— Безответственного поведения, — возразил мастер Кайл. — У нас уже было таких два или три поколения.

— Не понимаю, — сказал Мартин, опустив глаза и очищая персик, — что вы имеете против безответственности? Неважно, диктует ли это Фрейд или здравый смысл, это — возврат к естественному существованию.

— Скорее, возврат к анархии, — возразил Сандберг.

— Можете назвать это так. Почему бы и нет?

— Я мог бы объяснить вам, почему нет. Но главное — вы правы, нас ждет именно это. Потому что как только мы перестанем испытывать ответственность за свои поступки и даже за пагубные желания, их порождающие, это будет означать конец нашему пониманию проблемы добра и зла, конец нравственному закону как главной движущей силы общества.

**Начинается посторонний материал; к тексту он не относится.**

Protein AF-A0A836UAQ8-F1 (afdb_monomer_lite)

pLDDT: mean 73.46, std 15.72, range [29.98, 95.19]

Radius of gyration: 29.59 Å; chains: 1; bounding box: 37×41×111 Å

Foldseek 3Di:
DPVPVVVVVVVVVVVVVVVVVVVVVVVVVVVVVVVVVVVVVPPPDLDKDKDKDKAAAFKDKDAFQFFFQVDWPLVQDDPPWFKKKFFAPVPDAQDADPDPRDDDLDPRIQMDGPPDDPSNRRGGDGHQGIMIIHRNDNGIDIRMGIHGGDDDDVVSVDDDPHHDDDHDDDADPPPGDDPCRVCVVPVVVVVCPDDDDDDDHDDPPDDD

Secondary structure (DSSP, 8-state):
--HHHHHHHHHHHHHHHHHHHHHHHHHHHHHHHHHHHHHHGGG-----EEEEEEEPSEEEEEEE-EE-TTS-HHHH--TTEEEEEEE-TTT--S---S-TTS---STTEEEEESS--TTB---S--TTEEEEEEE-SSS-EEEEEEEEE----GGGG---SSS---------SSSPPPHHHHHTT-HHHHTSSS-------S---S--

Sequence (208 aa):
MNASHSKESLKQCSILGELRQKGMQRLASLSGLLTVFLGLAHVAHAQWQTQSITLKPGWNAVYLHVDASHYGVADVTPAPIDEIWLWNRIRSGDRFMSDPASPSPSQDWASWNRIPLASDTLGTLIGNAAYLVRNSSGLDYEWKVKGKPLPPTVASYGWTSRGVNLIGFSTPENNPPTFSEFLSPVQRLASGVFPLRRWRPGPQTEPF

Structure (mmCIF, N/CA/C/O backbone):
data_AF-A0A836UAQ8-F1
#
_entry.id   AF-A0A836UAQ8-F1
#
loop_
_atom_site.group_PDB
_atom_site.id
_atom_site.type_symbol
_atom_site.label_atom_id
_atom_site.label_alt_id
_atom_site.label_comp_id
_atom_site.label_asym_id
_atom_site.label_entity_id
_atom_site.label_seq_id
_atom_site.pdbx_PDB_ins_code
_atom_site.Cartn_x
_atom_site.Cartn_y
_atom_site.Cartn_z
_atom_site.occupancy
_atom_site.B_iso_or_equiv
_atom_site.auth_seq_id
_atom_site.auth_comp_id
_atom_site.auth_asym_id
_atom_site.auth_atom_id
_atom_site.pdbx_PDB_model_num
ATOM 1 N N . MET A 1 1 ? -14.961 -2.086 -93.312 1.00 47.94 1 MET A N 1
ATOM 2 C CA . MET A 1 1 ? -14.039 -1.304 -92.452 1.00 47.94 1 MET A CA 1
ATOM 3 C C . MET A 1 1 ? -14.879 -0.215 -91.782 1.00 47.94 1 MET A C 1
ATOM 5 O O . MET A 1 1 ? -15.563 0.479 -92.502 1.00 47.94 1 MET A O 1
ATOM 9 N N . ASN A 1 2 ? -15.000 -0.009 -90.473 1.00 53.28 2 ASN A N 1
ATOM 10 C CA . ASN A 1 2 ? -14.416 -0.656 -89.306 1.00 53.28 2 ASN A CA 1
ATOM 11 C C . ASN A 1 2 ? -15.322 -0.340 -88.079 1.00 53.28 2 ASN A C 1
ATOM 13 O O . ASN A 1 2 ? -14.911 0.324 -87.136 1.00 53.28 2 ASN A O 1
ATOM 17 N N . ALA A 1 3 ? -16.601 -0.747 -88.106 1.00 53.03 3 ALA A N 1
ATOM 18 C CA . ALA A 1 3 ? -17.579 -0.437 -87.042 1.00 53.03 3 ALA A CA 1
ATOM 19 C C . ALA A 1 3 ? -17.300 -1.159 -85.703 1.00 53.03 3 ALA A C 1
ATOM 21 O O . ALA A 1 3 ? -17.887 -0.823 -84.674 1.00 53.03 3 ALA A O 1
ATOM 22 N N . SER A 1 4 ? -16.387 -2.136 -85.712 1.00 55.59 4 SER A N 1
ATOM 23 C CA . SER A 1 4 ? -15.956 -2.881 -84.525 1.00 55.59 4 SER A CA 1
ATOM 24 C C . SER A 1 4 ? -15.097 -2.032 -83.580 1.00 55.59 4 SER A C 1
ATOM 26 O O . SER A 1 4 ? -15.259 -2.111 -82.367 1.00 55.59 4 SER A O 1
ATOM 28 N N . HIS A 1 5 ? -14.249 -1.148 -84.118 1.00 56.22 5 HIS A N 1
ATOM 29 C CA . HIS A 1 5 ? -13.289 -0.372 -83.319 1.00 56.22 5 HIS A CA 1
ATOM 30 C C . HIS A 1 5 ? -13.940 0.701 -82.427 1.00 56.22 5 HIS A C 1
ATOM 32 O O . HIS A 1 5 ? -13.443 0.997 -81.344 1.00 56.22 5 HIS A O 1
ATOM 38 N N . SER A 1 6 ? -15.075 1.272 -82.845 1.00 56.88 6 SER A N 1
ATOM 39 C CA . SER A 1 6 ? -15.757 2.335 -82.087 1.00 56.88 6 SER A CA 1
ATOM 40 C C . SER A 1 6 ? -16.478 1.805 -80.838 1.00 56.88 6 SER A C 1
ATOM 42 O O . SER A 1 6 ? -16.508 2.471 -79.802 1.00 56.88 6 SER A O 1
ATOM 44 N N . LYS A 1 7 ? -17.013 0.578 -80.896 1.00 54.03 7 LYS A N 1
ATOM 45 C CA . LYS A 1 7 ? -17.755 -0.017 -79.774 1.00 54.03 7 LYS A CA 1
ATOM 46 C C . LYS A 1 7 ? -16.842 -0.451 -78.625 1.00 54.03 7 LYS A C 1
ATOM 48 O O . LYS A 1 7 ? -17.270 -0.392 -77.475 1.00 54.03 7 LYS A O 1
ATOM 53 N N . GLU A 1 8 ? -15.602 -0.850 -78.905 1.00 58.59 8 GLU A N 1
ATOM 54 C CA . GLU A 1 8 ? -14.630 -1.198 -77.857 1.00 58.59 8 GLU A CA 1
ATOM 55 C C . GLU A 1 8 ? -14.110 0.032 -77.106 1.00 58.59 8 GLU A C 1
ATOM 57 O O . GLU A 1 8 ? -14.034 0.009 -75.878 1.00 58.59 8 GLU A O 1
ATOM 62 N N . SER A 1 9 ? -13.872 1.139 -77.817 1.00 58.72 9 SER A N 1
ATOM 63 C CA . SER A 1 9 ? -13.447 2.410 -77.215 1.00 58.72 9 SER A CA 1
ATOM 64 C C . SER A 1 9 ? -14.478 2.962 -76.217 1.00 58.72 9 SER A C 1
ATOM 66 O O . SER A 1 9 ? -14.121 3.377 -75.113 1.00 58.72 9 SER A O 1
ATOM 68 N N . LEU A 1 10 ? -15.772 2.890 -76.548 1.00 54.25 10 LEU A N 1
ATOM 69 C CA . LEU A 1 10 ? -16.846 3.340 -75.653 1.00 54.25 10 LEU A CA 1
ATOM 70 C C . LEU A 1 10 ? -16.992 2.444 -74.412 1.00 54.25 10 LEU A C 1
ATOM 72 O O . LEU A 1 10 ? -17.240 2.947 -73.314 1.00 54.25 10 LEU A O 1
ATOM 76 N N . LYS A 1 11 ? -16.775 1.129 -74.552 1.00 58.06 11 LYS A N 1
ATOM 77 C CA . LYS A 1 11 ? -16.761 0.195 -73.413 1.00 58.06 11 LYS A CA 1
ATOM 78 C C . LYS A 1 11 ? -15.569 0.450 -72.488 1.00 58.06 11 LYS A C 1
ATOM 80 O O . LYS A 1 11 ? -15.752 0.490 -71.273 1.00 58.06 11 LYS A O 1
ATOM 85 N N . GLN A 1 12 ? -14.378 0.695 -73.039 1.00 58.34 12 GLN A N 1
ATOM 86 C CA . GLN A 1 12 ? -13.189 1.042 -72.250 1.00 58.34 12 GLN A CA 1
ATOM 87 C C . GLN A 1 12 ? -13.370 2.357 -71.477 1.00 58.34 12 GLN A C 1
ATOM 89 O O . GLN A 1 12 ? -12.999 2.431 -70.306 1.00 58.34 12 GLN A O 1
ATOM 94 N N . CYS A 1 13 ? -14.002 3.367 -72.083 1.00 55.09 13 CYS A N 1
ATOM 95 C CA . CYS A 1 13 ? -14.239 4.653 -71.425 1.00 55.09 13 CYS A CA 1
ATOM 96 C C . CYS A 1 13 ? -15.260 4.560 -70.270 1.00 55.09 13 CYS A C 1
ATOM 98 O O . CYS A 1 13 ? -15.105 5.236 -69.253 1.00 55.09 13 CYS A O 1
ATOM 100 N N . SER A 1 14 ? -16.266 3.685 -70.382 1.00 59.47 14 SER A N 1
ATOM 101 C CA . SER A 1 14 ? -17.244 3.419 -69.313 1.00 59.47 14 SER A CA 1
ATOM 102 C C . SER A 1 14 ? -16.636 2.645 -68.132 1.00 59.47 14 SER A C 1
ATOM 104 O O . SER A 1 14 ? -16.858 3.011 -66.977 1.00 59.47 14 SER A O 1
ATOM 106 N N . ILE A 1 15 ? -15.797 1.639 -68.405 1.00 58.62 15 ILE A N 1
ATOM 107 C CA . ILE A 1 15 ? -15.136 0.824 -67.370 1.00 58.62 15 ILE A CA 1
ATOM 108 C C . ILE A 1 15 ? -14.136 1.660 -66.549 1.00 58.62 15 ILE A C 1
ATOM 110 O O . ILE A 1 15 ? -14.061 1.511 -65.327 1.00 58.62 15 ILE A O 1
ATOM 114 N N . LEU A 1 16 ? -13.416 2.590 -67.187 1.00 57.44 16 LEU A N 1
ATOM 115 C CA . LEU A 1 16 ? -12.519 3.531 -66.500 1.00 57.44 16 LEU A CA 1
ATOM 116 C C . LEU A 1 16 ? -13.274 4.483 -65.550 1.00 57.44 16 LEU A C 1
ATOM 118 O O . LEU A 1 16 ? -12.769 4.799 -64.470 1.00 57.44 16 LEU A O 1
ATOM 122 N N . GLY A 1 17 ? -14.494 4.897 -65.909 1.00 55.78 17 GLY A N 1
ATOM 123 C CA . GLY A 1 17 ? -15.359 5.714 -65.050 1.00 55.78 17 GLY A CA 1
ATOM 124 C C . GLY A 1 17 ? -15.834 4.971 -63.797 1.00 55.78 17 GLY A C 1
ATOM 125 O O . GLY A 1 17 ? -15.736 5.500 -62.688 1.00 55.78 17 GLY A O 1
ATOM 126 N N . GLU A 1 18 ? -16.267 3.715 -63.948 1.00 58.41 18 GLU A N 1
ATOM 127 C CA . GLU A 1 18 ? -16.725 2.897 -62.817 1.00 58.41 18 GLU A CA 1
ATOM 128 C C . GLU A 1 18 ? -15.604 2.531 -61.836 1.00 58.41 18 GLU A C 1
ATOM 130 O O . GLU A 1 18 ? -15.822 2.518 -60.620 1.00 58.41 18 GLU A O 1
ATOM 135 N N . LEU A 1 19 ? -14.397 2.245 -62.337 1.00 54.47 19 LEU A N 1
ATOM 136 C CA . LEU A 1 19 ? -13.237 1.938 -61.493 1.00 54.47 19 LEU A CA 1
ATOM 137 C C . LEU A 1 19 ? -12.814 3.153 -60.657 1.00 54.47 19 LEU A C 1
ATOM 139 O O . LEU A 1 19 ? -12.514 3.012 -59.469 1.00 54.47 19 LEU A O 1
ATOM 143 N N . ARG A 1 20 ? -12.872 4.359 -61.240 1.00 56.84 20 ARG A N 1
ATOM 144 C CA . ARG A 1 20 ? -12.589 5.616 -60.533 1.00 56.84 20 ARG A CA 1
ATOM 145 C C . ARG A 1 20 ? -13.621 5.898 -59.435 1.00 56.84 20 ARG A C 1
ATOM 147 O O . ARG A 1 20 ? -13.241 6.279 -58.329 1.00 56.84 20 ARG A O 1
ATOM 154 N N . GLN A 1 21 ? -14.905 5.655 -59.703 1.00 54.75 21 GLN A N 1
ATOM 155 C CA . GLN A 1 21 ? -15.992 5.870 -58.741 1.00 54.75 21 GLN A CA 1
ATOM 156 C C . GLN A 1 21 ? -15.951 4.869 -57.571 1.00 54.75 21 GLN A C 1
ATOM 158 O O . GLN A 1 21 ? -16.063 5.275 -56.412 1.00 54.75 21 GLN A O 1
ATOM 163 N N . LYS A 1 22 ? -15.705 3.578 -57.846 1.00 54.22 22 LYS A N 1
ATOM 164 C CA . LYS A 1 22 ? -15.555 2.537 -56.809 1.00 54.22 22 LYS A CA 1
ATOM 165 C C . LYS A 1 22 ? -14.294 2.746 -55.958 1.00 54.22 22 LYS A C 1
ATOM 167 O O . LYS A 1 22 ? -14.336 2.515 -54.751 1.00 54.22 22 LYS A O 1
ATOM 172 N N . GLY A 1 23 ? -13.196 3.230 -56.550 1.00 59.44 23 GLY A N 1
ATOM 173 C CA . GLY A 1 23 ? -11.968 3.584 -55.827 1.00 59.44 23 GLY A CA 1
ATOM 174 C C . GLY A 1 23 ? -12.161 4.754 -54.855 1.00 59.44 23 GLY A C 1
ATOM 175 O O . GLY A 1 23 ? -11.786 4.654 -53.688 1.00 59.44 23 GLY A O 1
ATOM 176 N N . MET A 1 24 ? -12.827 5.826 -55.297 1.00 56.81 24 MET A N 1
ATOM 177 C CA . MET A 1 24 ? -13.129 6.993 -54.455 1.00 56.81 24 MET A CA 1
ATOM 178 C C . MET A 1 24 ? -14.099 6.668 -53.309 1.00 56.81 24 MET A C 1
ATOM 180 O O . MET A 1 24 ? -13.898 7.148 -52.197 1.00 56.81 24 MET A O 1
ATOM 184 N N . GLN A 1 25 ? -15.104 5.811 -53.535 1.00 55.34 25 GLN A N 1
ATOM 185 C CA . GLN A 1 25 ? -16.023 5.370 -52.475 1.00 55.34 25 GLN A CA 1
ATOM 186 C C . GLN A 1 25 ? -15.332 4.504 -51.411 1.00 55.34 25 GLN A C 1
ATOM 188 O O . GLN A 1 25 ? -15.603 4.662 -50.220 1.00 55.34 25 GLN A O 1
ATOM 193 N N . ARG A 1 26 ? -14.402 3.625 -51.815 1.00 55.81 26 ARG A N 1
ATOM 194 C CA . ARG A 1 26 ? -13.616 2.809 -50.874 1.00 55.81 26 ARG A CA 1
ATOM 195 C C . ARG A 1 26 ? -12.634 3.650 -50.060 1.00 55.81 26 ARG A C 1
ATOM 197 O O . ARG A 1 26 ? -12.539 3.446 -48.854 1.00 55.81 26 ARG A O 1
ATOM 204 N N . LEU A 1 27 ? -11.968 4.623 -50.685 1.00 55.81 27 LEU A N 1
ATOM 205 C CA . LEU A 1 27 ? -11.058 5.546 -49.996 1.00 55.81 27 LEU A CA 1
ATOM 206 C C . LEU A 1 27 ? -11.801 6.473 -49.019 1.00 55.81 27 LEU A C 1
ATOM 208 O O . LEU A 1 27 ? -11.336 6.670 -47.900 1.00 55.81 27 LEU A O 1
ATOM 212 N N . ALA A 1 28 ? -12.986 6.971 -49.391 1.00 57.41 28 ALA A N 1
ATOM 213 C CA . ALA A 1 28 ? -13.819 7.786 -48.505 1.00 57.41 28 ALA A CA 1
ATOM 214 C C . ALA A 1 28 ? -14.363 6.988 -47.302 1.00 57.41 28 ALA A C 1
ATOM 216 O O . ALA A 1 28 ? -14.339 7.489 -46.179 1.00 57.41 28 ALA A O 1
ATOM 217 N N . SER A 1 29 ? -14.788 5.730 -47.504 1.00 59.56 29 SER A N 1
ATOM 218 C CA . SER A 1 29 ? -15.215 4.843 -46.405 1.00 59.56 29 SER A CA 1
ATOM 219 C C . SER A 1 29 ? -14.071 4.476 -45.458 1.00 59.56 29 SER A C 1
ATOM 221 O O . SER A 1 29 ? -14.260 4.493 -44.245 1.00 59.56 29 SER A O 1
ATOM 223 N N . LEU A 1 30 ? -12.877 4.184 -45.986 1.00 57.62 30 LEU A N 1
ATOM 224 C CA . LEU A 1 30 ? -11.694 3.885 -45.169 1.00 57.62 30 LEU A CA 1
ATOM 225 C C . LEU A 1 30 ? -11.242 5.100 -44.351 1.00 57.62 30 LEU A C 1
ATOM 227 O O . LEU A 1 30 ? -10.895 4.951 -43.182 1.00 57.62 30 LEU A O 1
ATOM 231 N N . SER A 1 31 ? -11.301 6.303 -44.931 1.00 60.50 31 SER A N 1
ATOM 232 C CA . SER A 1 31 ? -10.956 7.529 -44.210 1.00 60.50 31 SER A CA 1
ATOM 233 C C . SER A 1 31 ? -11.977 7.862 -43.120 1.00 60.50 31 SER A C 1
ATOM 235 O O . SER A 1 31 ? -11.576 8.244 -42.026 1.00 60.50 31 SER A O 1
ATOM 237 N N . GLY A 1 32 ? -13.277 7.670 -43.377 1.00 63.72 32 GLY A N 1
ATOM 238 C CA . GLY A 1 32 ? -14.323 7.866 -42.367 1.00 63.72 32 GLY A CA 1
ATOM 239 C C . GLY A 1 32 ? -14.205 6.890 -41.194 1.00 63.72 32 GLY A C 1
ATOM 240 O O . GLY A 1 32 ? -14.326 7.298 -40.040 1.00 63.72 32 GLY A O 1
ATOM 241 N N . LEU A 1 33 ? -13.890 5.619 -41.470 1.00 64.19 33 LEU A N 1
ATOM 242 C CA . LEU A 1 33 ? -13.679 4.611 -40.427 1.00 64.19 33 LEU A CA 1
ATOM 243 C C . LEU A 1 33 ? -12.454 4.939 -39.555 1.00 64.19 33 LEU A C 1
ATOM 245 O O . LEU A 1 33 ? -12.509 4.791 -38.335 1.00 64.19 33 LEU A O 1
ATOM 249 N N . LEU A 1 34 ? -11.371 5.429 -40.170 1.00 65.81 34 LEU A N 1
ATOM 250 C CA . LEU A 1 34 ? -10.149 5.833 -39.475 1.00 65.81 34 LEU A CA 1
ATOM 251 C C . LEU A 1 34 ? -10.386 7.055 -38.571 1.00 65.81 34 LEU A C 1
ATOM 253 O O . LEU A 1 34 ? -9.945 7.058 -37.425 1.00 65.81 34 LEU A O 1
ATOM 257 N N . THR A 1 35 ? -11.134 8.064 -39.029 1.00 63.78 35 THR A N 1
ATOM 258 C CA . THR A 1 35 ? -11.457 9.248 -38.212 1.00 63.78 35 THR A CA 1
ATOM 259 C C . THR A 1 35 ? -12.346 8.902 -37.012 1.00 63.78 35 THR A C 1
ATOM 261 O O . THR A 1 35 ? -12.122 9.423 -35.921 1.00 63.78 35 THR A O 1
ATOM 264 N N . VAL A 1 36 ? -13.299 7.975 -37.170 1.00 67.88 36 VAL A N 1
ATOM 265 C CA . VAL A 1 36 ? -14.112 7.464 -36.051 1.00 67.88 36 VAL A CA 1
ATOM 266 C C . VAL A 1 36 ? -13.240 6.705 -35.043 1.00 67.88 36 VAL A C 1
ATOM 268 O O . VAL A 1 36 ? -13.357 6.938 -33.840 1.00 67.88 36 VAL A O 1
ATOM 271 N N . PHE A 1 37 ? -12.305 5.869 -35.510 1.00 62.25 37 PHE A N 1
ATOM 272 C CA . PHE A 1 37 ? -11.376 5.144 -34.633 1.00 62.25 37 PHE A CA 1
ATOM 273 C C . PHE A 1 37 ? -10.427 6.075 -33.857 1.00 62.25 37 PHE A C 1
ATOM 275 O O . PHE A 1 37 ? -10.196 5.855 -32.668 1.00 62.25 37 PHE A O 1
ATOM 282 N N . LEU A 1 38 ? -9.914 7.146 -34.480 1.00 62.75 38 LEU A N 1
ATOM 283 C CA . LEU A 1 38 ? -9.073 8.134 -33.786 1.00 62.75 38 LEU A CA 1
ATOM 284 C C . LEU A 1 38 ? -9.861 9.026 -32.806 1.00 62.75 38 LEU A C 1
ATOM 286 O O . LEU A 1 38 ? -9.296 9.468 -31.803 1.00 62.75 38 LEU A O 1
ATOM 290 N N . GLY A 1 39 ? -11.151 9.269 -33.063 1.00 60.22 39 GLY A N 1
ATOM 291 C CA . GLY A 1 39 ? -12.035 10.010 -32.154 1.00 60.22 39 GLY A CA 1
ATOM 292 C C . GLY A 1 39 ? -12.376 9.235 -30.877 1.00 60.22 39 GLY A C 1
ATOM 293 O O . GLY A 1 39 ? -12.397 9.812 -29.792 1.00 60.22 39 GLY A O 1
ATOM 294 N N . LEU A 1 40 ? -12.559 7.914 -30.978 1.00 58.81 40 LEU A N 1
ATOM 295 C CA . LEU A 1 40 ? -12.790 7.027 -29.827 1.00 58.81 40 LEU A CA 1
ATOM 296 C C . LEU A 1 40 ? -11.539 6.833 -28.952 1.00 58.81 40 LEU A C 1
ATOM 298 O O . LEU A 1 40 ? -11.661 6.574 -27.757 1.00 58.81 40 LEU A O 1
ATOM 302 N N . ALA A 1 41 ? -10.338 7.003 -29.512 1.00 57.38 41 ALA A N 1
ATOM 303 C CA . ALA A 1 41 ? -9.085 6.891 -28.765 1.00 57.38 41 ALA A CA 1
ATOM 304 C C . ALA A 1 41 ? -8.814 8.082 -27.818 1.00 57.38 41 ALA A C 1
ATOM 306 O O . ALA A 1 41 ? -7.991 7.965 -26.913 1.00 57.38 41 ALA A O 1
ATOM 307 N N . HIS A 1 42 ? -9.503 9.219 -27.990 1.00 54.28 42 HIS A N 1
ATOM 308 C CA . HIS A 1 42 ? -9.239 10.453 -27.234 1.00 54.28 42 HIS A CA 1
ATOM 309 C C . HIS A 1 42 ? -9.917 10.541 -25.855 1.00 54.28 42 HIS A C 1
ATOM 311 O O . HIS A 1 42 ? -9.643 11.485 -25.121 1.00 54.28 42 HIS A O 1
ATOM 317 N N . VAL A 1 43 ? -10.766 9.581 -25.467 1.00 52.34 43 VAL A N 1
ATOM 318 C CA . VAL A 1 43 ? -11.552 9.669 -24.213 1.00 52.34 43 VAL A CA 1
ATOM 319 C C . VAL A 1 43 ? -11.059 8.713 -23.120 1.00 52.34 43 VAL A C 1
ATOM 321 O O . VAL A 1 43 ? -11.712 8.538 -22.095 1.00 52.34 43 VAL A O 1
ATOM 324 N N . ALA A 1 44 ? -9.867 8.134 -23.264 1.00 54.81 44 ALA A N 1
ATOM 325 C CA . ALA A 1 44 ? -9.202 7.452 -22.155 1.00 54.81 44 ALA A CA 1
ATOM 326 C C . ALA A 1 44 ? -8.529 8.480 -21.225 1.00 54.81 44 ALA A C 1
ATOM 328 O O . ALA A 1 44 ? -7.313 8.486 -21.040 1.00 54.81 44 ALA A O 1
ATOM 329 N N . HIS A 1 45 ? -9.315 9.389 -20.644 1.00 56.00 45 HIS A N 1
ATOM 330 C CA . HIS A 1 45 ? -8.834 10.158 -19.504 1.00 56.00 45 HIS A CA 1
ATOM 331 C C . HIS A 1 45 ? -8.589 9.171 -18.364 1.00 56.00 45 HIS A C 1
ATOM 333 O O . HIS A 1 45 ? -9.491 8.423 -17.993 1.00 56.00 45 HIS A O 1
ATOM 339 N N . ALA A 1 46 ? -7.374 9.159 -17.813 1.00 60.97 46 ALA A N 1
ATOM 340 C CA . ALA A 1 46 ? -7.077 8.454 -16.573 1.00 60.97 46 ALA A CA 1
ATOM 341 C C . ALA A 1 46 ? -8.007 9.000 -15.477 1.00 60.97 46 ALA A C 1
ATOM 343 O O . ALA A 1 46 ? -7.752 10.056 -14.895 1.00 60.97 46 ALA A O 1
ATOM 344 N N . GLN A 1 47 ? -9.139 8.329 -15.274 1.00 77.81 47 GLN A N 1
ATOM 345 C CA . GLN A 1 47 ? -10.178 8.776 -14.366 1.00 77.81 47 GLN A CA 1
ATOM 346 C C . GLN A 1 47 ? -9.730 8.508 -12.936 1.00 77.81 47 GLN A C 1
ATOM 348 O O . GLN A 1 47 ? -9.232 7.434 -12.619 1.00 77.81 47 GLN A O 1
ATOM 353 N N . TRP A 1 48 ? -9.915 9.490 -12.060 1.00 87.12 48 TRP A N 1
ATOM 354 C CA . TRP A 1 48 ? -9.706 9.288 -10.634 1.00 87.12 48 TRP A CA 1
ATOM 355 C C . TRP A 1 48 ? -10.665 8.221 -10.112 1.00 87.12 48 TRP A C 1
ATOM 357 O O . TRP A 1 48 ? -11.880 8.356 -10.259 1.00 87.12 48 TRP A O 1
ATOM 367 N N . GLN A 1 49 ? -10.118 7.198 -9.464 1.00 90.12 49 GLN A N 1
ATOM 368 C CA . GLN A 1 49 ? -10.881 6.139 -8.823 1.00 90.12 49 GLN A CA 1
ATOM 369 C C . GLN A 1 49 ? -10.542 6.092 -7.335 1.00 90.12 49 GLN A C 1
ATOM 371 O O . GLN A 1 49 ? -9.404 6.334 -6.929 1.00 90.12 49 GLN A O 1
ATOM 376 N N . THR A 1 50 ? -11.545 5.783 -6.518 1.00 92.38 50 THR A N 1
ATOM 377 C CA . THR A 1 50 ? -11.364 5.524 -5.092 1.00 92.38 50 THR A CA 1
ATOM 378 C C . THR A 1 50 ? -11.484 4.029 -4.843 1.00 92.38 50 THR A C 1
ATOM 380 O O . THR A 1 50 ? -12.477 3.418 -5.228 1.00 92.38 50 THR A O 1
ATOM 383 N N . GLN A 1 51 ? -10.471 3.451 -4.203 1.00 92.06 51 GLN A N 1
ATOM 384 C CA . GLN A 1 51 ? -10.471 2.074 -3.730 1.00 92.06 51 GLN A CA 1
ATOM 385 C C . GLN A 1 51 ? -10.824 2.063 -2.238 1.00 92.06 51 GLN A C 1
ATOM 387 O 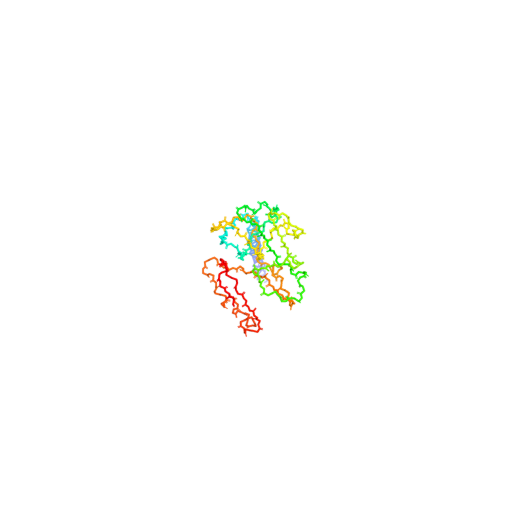O . GLN A 1 51 ? -10.132 2.698 -1.441 1.00 92.06 51 GLN A O 1
ATOM 392 N N . SER A 1 52 ? -11.890 1.349 -1.872 1.00 93.69 52 SER A N 1
ATOM 393 C CA . SER A 1 52 ? -12.264 1.079 -0.478 1.00 93.69 52 SER A CA 1
ATOM 394 C C . SER A 1 52 ? -11.646 -0.238 -0.018 1.00 93.69 52 SER A C 1
ATOM 396 O O . SER A 1 52 ? -11.753 -1.252 -0.705 1.00 93.69 52 SER A O 1
ATOM 398 N N . ILE A 1 53 ? -10.992 -0.225 1.142 1.00 92.88 53 ILE A N 1
ATOM 399 C CA . ILE A 1 53 ? -10.254 -1.365 1.689 1.00 92.88 53 ILE A CA 1
ATOM 400 C C . ILE A 1 53 ? -10.623 -1.511 3.162 1.00 92.88 53 ILE A C 1
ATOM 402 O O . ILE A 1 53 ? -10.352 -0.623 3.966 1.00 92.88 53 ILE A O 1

— Может, нам следовало бы создать новую мифологию, — предположила мадам Вебер. — Ева съела яблоко в Эдеме, и люди познали Добро и Зло. А теперь кто-то съест грейпфрут в саду Фрейда — и это вернет нас в прежнее состояние неведения. Всего-навсего обратная процедура.

— Мадам Вебер, — обратился к ней Мартин, — вы одна из самых просвещенных женщин, каких мне доводилось встречать.

— Это не просвещенность — буркнул Сандберг, — а обыкновенное дурачество.

— Но, Чарльз…

Мартин положил нож на стол.

— Нет, серьезно, не пора ли смотреть на вещи открытыми глазами? Хватит копошиться среди обломков старой цивилизации. Пора понять, что мы присутствуем при рождении новой. Толкуют о втором Ренессансе. Что ж, пусть. Можно подобрать любое благозвучное название. Важно только отдавать себе отчет в том, что рождается не новый жанр искусства, а новая мораль — нравится нам это или нет. Устаревшие табу больше не имеют значения. Ровным счетом никакого.

Я не сводил с него глаз.

— Устаревшие табу?

— Да, Филип. Человек, который придерживается тех или иных нравственных догм только потому, что в них верили его деды и прадеды, похож на безумца, пытающегося заклинаниями остановить разлив Миссисипи. Если люди во что-то верят, это еще не наделяет ту или иную философию чудодейственной силой. Мы сильны только независимостью суждений. За последние двадцать лет перед учеными рухнули все барьеры физического мира. Пришла пора покончить с нравственными барьерами, а также всевозможными преградами на пути человеческой мысли. Пусть они рушатся! Начнем сначала, будем мыслить свежо и непредвзято — если не хотим захлебнуться в болоте подобно мегатериям и динозаврам.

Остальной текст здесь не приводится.